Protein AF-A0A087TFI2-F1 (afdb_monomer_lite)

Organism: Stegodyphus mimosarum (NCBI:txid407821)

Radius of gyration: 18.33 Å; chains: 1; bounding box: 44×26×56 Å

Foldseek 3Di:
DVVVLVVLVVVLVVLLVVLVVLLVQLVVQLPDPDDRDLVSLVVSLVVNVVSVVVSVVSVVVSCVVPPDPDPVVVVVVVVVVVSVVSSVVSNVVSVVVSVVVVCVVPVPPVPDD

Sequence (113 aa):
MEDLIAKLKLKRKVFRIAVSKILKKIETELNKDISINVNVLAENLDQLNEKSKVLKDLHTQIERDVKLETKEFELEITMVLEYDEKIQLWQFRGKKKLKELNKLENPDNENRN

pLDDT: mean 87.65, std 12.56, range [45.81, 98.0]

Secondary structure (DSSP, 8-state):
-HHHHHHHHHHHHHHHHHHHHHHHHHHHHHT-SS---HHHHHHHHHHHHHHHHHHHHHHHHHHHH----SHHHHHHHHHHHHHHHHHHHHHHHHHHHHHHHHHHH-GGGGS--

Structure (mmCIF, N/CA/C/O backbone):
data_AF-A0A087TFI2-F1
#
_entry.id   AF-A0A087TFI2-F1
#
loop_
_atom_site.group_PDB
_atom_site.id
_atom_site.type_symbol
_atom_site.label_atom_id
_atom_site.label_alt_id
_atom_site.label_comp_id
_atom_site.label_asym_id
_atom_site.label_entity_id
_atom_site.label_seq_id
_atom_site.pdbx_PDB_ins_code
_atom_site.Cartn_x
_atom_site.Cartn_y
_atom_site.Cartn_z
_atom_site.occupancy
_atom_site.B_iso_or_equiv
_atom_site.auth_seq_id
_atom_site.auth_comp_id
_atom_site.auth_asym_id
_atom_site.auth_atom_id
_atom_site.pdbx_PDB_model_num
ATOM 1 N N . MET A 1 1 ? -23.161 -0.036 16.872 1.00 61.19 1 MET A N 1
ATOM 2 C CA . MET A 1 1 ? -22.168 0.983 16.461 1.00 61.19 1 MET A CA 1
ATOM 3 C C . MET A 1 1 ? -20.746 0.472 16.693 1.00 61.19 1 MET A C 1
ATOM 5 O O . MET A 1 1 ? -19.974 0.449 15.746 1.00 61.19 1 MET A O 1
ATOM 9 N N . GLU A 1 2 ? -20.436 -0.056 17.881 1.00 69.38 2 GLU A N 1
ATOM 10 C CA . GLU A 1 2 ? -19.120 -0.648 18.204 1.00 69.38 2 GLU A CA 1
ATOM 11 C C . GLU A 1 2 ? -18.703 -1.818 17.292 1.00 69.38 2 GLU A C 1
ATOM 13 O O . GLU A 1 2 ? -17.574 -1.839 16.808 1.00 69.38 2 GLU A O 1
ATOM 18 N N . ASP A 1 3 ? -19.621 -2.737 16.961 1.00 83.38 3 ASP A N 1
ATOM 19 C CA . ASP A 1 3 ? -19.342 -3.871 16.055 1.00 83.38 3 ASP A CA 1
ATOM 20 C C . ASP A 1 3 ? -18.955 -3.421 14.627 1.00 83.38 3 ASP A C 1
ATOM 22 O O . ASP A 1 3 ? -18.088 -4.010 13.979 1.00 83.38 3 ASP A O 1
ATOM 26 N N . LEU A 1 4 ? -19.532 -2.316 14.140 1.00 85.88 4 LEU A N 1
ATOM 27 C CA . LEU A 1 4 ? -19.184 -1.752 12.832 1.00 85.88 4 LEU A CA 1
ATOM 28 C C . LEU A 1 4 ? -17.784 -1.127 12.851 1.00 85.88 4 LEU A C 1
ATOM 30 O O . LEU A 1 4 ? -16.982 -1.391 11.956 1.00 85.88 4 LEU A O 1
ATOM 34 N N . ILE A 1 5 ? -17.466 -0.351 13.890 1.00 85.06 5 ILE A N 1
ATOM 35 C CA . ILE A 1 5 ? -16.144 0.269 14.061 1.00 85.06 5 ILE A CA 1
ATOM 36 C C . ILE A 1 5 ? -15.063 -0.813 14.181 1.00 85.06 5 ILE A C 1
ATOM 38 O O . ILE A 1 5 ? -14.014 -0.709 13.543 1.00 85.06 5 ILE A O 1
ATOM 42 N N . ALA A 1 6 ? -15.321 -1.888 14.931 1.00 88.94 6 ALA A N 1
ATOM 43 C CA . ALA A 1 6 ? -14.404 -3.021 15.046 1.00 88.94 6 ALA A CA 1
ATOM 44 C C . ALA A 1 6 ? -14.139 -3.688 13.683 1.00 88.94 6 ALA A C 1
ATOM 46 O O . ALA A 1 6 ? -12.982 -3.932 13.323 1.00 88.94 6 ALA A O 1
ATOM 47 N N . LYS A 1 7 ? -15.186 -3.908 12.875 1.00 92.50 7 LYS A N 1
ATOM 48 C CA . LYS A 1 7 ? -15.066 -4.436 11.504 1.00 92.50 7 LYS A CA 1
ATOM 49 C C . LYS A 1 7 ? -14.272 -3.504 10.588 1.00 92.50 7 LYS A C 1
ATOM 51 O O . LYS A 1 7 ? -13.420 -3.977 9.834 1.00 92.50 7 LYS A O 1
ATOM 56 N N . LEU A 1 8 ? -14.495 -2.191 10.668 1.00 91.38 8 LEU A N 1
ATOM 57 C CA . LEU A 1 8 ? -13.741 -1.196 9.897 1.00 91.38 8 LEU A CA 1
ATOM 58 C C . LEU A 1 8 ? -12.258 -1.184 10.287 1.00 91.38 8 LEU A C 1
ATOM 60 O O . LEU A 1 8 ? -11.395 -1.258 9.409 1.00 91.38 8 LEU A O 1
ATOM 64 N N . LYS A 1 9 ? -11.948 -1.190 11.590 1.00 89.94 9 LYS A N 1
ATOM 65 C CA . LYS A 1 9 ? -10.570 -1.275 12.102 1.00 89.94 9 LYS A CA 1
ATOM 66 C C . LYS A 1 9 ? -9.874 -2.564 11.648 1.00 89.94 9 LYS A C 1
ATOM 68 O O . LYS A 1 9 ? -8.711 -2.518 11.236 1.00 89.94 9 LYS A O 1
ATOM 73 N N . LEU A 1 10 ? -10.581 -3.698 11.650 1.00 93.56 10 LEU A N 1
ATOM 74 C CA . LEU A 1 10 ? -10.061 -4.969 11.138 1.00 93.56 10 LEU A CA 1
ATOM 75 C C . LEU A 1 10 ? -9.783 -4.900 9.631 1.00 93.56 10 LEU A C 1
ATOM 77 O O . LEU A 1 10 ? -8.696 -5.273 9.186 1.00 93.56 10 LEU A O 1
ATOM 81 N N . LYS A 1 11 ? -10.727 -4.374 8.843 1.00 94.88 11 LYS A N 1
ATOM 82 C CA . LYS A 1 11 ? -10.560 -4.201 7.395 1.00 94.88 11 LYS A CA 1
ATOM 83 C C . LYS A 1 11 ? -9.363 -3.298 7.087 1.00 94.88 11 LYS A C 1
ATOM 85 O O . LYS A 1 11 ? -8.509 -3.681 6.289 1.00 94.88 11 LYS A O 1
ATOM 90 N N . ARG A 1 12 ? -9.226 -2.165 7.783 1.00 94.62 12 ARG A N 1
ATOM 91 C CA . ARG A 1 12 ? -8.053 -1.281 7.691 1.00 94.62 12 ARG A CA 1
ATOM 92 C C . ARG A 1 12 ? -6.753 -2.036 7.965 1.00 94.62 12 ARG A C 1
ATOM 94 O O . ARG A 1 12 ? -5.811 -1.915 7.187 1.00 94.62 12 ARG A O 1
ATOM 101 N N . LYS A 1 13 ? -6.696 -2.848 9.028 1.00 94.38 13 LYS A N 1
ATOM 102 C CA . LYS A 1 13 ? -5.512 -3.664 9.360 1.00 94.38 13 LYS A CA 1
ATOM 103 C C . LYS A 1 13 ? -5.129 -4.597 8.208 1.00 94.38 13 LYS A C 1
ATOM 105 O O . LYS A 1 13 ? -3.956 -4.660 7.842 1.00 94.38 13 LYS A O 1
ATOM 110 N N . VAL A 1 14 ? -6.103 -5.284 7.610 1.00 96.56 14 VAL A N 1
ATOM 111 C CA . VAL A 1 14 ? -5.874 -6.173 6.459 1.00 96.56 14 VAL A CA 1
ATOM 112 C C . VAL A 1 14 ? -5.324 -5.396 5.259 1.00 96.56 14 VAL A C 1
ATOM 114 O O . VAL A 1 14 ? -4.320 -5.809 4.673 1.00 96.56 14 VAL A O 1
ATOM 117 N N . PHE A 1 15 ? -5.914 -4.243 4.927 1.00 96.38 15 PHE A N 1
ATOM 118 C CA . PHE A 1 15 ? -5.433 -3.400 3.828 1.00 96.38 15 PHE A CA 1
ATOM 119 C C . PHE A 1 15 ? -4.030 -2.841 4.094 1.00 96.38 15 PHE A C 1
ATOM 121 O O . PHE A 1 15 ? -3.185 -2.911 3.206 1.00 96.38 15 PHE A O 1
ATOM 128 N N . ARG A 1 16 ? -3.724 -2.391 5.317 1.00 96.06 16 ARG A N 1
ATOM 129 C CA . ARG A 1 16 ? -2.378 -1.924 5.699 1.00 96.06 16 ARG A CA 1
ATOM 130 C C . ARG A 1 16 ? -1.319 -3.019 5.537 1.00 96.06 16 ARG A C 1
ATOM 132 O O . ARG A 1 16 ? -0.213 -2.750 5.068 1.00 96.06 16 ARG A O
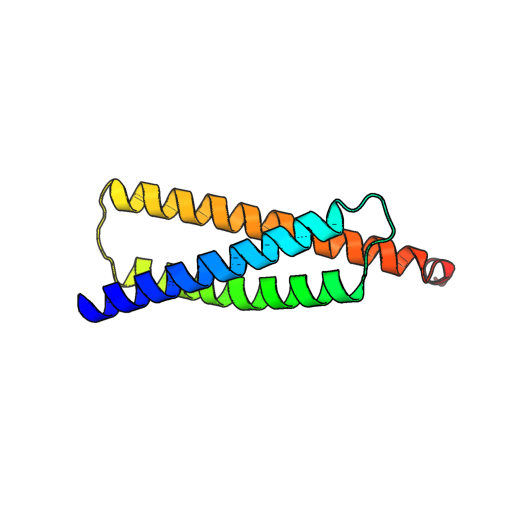 1
ATOM 139 N N . ILE A 1 17 ? -1.646 -4.270 5.869 1.00 96.94 17 ILE A N 1
ATOM 140 C CA . ILE A 1 17 ? -0.748 -5.414 5.637 1.00 96.94 17 ILE A CA 1
ATOM 141 C C . ILE A 1 17 ? -0.545 -5.642 4.135 1.00 96.94 17 ILE A C 1
ATOM 143 O O . ILE A 1 17 ? 0.589 -5.827 3.692 1.00 96.94 17 ILE A O 1
ATOM 147 N N . ALA A 1 18 ? -1.622 -5.622 3.346 1.00 97.56 18 ALA A N 1
ATOM 148 C CA . ALA A 1 18 ? -1.548 -5.821 1.901 1.00 97.56 18 ALA A CA 1
ATOM 149 C C . ALA A 1 18 ? -0.711 -4.729 1.213 1.00 97.56 18 ALA A C 1
ATOM 151 O O . ALA A 1 18 ? 0.203 -5.050 0.455 1.00 97.56 18 ALA A O 1
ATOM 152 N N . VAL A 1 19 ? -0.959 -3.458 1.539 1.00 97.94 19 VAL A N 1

..............................

Set down exactly the lines of the data above, beginning with the line that has "ATOM 22 O O" and ending with the line that has "ATOM 66 C C", and no others.

ATOM 22 O O . ASP A 1 3 ? -18.088 -4.010 13.979 1.00 83.38 3 ASP A O 1
ATOM 26 N N . LEU A 1 4 ? -19.532 -2.316 14.140 1.00 85.88 4 LEU A N 1
ATOM 27 C CA . LEU A 1 4 ? -19.184 -1.752 12.832 1.00 85.88 4 LEU A CA 1
ATOM 28 C C . LEU A 1 4 ? -17.784 -1.127 12.851 1.00 85.88 4 LEU A C 1
ATOM 30 O O . LEU A 1 4 ? -16.982 -1.391 11.956 1.00 85.88 4 LEU A O 1
ATOM 34 N N . ILE A 1 5 ? -17.466 -0.351 13.890 1.00 85.06 5 ILE A N 1
ATOM 35 C CA . ILE A 1 5 ? -16.144 0.269 14.061 1.00 85.06 5 ILE A CA 1
ATOM 36 C C . ILE A 1 5 ? -15.063 -0.813 14.181 1.00 85.06 5 ILE A C 1
ATOM 38 O O . ILE A 1 5 ? -14.014 -0.709 13.543 1.00 85.06 5 ILE A O 1
ATOM 42 N N . ALA A 1 6 ? -15.321 -1.888 14.931 1.00 88.94 6 ALA A N 1
ATOM 43 C CA . ALA A 1 6 ? -14.404 -3.021 15.046 1.00 88.94 6 ALA A CA 1
ATOM 44 C C . ALA A 1 6 ? -14.139 -3.688 13.683 1.00 88.94 6 ALA A C 1
ATOM 46 O O . ALA A 1 6 ? -12.982 -3.932 13.323 1.00 88.94 6 ALA A O 1
ATOM 47 N N . LYS A 1 7 ? -15.186 -3.908 12.875 1.00 92.50 7 LYS A N 1
ATOM 48 C CA . LYS A 1 7 ? -15.066 -4.436 11.504 1.00 92.50 7 LYS A CA 1
ATOM 49 C C . LYS A 1 7 ? -14.272 -3.504 10.588 1.00 92.50 7 LYS A C 1
ATOM 51 O O . LYS A 1 7 ? -13.420 -3.977 9.834 1.00 92.50 7 LYS A O 1
ATOM 56 N N . LEU A 1 8 ? -14.495 -2.191 10.668 1.00 91.38 8 LEU A N 1
ATOM 57 C CA . LEU A 1 8 ? -13.741 -1.196 9.897 1.00 91.38 8 LEU A CA 1
ATOM 58 C C . LEU A 1 8 ? -12.258 -1.184 10.287 1.00 91.38 8 LEU A C 1
ATOM 60 O O . LEU A 1 8 ? -11.395 -1.258 9.409 1.00 91.38 8 LEU A O 1
ATOM 64 N N . LYS A 1 9 ? -11.948 -1.190 11.590 1.00 89.94 9 LYS A N 1
ATOM 65 C CA . LYS A 1 9 ? -10.570 -1.275 12.102 1.00 89.94 9 LYS A CA 1
ATOM 66 C C . LYS A 1 9 ? -9.874 -2.564 11.648 1.00 89.94 9 LYS A C 1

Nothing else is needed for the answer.